◆ **TASK**: Beneath this instruction is a listing; print exactly the lines in it starting at the line that contains "ATOM 67 C CA" and going through the line that contains "ATOM 90 C CA".

◆ **DATA**:
______
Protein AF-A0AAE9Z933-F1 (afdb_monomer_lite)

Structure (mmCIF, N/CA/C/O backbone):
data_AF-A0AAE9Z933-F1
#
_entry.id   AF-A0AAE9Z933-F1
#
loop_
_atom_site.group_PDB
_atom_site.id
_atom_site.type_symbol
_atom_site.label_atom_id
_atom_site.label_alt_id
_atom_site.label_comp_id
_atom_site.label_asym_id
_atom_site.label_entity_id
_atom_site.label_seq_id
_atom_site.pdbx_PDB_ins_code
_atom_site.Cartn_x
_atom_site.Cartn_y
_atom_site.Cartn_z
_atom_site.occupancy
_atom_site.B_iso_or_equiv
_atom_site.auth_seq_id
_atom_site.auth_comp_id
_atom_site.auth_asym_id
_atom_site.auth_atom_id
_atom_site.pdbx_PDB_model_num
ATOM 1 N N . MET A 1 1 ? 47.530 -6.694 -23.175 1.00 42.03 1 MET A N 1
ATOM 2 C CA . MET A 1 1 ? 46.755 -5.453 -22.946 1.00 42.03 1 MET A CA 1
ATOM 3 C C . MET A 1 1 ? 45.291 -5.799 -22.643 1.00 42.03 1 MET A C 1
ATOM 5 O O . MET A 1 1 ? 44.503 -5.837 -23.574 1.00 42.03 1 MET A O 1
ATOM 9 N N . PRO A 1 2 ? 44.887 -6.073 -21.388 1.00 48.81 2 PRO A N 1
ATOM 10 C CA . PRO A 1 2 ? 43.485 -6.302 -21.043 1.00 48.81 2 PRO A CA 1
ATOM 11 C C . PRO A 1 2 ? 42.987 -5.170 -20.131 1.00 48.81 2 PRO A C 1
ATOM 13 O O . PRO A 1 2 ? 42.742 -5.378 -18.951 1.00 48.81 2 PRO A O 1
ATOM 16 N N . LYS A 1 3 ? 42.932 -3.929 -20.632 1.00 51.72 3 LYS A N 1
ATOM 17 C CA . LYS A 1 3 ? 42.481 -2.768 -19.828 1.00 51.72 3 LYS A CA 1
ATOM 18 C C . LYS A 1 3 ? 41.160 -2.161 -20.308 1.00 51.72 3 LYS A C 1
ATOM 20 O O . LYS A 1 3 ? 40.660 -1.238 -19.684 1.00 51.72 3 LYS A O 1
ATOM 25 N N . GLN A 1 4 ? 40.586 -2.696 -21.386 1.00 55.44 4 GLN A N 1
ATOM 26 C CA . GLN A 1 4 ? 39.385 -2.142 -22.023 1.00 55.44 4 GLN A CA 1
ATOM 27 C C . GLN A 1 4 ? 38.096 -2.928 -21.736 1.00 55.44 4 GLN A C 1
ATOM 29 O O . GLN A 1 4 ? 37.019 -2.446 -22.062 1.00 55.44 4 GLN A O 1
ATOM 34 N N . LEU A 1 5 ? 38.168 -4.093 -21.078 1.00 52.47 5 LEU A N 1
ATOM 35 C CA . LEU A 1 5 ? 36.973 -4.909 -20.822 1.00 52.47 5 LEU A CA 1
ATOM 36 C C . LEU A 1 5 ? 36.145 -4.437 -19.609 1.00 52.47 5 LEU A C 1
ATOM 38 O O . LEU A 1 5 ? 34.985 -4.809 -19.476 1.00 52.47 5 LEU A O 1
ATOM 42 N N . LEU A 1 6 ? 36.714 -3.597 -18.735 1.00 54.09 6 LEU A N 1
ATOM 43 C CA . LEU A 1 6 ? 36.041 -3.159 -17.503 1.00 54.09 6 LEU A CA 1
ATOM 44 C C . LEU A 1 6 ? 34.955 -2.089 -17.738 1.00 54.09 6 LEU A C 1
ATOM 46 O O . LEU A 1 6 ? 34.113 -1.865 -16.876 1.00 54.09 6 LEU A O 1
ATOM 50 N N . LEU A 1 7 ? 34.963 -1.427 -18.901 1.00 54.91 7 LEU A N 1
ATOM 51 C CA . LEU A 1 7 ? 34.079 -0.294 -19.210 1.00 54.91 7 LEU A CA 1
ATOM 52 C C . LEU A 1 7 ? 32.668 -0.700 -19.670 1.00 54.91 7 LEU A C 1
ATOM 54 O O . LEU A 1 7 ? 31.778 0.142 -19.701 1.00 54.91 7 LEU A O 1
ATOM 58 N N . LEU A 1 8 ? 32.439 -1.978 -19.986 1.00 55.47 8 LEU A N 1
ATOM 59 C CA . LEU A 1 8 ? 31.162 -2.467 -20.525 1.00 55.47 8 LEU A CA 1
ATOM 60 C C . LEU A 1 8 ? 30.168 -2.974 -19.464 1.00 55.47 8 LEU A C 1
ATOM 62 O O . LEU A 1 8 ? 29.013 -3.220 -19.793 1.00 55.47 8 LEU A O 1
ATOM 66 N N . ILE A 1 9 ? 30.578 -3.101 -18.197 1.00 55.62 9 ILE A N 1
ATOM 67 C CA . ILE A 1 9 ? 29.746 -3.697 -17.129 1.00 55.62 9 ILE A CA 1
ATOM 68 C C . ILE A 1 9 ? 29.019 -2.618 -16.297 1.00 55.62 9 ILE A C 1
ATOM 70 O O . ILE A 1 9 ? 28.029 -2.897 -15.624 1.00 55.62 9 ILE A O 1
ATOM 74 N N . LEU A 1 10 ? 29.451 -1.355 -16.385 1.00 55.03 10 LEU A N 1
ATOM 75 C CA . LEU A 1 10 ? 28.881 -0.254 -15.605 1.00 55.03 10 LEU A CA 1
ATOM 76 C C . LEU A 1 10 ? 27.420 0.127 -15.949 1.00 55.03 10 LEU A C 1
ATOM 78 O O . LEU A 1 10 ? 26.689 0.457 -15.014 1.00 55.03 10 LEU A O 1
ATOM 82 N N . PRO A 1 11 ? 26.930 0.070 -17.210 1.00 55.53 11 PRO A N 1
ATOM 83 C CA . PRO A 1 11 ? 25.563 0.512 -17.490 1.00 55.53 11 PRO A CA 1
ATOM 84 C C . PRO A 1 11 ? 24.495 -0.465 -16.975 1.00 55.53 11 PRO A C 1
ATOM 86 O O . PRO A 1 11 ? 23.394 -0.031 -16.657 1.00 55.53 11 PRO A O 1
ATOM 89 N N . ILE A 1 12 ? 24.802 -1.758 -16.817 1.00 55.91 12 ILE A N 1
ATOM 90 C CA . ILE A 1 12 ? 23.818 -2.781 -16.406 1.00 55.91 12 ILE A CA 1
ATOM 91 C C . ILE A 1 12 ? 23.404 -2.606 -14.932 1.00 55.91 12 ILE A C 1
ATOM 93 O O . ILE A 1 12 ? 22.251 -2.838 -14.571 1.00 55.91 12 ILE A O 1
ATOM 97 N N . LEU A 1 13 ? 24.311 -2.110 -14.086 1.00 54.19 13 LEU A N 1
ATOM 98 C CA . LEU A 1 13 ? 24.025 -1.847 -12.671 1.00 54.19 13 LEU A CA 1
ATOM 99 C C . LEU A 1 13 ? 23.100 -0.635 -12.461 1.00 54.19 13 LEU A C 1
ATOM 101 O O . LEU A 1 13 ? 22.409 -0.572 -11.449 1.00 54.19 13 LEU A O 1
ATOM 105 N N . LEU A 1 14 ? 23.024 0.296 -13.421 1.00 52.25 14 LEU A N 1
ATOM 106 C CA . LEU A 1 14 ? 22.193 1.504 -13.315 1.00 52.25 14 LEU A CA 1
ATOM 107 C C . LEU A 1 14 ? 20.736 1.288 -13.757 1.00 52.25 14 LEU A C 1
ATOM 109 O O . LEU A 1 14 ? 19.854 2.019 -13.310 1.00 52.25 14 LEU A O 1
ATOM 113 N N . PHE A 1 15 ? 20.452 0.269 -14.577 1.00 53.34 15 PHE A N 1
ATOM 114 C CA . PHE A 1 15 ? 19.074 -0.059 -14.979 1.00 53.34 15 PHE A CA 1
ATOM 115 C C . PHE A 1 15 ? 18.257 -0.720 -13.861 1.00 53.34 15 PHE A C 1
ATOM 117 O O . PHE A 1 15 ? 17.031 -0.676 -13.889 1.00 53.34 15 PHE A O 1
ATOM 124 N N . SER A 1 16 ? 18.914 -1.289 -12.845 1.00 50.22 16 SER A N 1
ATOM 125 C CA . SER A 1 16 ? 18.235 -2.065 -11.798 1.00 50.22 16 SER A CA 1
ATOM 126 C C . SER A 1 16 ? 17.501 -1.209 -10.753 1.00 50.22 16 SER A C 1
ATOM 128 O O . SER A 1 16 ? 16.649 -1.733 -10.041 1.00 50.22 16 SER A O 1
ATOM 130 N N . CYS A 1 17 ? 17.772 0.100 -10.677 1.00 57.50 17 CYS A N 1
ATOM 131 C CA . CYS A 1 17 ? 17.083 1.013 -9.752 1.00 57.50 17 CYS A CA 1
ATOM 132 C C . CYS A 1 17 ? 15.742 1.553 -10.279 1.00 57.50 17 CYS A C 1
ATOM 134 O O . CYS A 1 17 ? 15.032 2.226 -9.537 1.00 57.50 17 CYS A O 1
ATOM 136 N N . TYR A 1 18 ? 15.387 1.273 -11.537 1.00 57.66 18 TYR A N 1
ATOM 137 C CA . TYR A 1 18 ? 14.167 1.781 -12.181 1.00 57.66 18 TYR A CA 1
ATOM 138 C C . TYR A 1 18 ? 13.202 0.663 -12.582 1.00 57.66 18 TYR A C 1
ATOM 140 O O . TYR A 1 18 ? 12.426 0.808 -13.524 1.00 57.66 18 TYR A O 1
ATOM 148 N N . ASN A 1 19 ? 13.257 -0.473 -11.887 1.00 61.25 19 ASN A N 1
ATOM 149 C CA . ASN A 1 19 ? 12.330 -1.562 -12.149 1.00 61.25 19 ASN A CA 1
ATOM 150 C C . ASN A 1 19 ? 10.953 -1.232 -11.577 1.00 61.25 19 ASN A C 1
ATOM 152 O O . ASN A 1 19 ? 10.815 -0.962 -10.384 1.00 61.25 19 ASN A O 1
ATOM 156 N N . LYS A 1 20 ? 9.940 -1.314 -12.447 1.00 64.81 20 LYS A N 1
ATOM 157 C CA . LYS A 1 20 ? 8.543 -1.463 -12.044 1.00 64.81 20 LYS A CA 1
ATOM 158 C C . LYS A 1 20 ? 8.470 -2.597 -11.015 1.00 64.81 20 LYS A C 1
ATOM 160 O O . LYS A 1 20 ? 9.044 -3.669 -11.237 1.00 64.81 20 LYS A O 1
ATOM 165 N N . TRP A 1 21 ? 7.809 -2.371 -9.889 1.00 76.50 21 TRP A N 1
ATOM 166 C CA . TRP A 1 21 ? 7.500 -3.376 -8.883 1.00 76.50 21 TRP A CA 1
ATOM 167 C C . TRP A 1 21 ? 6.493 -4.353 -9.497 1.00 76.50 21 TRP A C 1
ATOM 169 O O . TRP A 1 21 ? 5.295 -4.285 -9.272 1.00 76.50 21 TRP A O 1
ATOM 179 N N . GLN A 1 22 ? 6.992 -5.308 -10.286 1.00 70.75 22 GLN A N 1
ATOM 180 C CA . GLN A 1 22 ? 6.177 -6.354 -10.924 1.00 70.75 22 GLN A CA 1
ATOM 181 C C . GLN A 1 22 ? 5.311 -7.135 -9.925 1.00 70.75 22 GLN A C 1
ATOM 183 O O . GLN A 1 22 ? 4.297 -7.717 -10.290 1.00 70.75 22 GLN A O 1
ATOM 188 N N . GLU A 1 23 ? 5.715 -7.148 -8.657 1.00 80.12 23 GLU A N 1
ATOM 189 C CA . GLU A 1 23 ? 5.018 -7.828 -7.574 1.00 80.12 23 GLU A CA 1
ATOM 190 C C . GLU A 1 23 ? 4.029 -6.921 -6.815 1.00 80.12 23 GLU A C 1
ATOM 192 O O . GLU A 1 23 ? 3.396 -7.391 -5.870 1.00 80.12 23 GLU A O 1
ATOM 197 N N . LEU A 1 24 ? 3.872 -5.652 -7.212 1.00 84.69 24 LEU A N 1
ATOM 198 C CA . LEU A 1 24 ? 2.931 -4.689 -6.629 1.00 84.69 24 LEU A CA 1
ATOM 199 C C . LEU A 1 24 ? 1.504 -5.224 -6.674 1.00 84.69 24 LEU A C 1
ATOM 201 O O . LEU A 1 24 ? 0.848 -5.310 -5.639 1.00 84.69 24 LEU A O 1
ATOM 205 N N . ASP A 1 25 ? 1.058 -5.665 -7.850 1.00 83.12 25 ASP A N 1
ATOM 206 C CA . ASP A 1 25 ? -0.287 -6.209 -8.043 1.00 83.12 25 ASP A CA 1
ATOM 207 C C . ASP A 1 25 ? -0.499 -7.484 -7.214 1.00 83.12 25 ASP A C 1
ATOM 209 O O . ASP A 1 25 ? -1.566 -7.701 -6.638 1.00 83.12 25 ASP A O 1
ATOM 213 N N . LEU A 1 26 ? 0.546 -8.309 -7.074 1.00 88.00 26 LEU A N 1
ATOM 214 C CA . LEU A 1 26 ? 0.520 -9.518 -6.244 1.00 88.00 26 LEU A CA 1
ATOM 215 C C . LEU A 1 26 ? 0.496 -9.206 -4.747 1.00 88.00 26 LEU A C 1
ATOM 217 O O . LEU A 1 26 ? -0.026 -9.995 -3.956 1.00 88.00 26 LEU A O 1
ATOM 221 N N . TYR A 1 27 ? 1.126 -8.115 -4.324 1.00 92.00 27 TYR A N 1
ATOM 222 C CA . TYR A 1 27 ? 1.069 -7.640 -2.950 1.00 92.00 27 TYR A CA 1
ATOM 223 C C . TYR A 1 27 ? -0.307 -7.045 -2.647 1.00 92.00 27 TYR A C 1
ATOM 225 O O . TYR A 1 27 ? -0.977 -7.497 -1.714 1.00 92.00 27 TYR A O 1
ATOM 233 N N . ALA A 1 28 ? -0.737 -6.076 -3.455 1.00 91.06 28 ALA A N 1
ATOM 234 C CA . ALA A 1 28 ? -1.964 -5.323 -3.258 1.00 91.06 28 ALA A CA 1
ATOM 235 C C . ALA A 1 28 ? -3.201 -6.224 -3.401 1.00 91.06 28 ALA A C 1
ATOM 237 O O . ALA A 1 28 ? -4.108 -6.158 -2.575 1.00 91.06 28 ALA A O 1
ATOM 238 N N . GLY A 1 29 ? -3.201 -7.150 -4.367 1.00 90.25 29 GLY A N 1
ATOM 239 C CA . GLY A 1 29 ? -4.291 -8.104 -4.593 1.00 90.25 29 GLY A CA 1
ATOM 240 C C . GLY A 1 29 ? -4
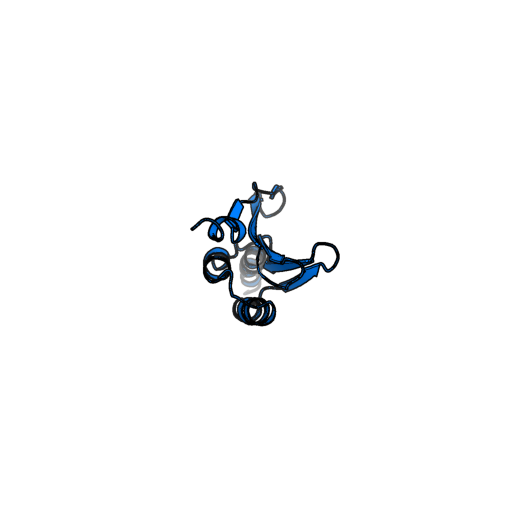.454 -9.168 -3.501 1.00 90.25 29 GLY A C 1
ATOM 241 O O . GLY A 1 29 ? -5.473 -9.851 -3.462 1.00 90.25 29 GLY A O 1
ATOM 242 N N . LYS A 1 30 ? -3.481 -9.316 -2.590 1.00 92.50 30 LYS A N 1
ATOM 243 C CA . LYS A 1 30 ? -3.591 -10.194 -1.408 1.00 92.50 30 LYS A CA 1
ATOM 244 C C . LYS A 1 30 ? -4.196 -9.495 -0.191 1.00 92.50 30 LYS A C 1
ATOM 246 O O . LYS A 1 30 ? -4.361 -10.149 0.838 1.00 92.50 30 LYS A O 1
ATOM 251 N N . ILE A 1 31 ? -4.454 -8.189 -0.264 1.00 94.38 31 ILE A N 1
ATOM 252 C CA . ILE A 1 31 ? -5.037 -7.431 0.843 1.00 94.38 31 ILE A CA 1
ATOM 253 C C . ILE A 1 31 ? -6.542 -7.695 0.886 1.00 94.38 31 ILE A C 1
______
◆ **WRITTEN ANSWER**:
ATOM 67 C CA . ILE A 1 9 ? 29.746 -3.697 -17.129 1.00 55.62 9 ILE A CA 1
ATOM 68 C C . ILE A 1 9 ? 29.019 -2.618 -16.297 1.00 55.62 9 ILE A C 1
ATOM 70 O O . ILE A 1 9 ? 28.029 -2.897 -15.624 1.00 55.62 9 ILE A O 1
ATOM 74 N N . LEU A 1 10 ? 29.451 -1.355 -16.385 1.00 55.03 10 LEU A N 1
ATOM 75 C CA . LEU A 1 10 ? 28.881 -0.254 -15.605 1.00 55.03 10 LEU A CA 1
ATOM 76 C C . LEU A 1 10 ? 27.420 0.127 -15.949 1.00 55.03 10 LEU A C 1
ATOM 78 O O . LEU A 1 10 ? 26.689 0.457 -15.014 1.00 55.03 10 LEU A O 1
ATOM 82 N N . PRO A 1 11 ? 26.930 0.070 -17.210 1.00 55.53 11 PRO A N 1
ATOM 83 C CA . PRO A 1 11 ? 25.563 0.512 -17.490 1.00 55.53 11 PRO A CA 1
ATOM 84 C C . PRO A 1 11 ? 24.495 -0.465 -16.975 1.00 55.53 11 PRO A C 1
ATOM 86 O O . PRO A 1 11 ? 23.394 -0.031 -16.657 1.00 55.53 11 PRO A O 1
ATOM 89 N N . ILE A 1 12 ? 24.802 -1.758 -16.817 1.00 55.91 12 ILE A N 1
ATOM 90 C CA . ILE A 1 12 ? 23.818 -2.781 -16.406 1.00 55.91 12 ILE A CA 1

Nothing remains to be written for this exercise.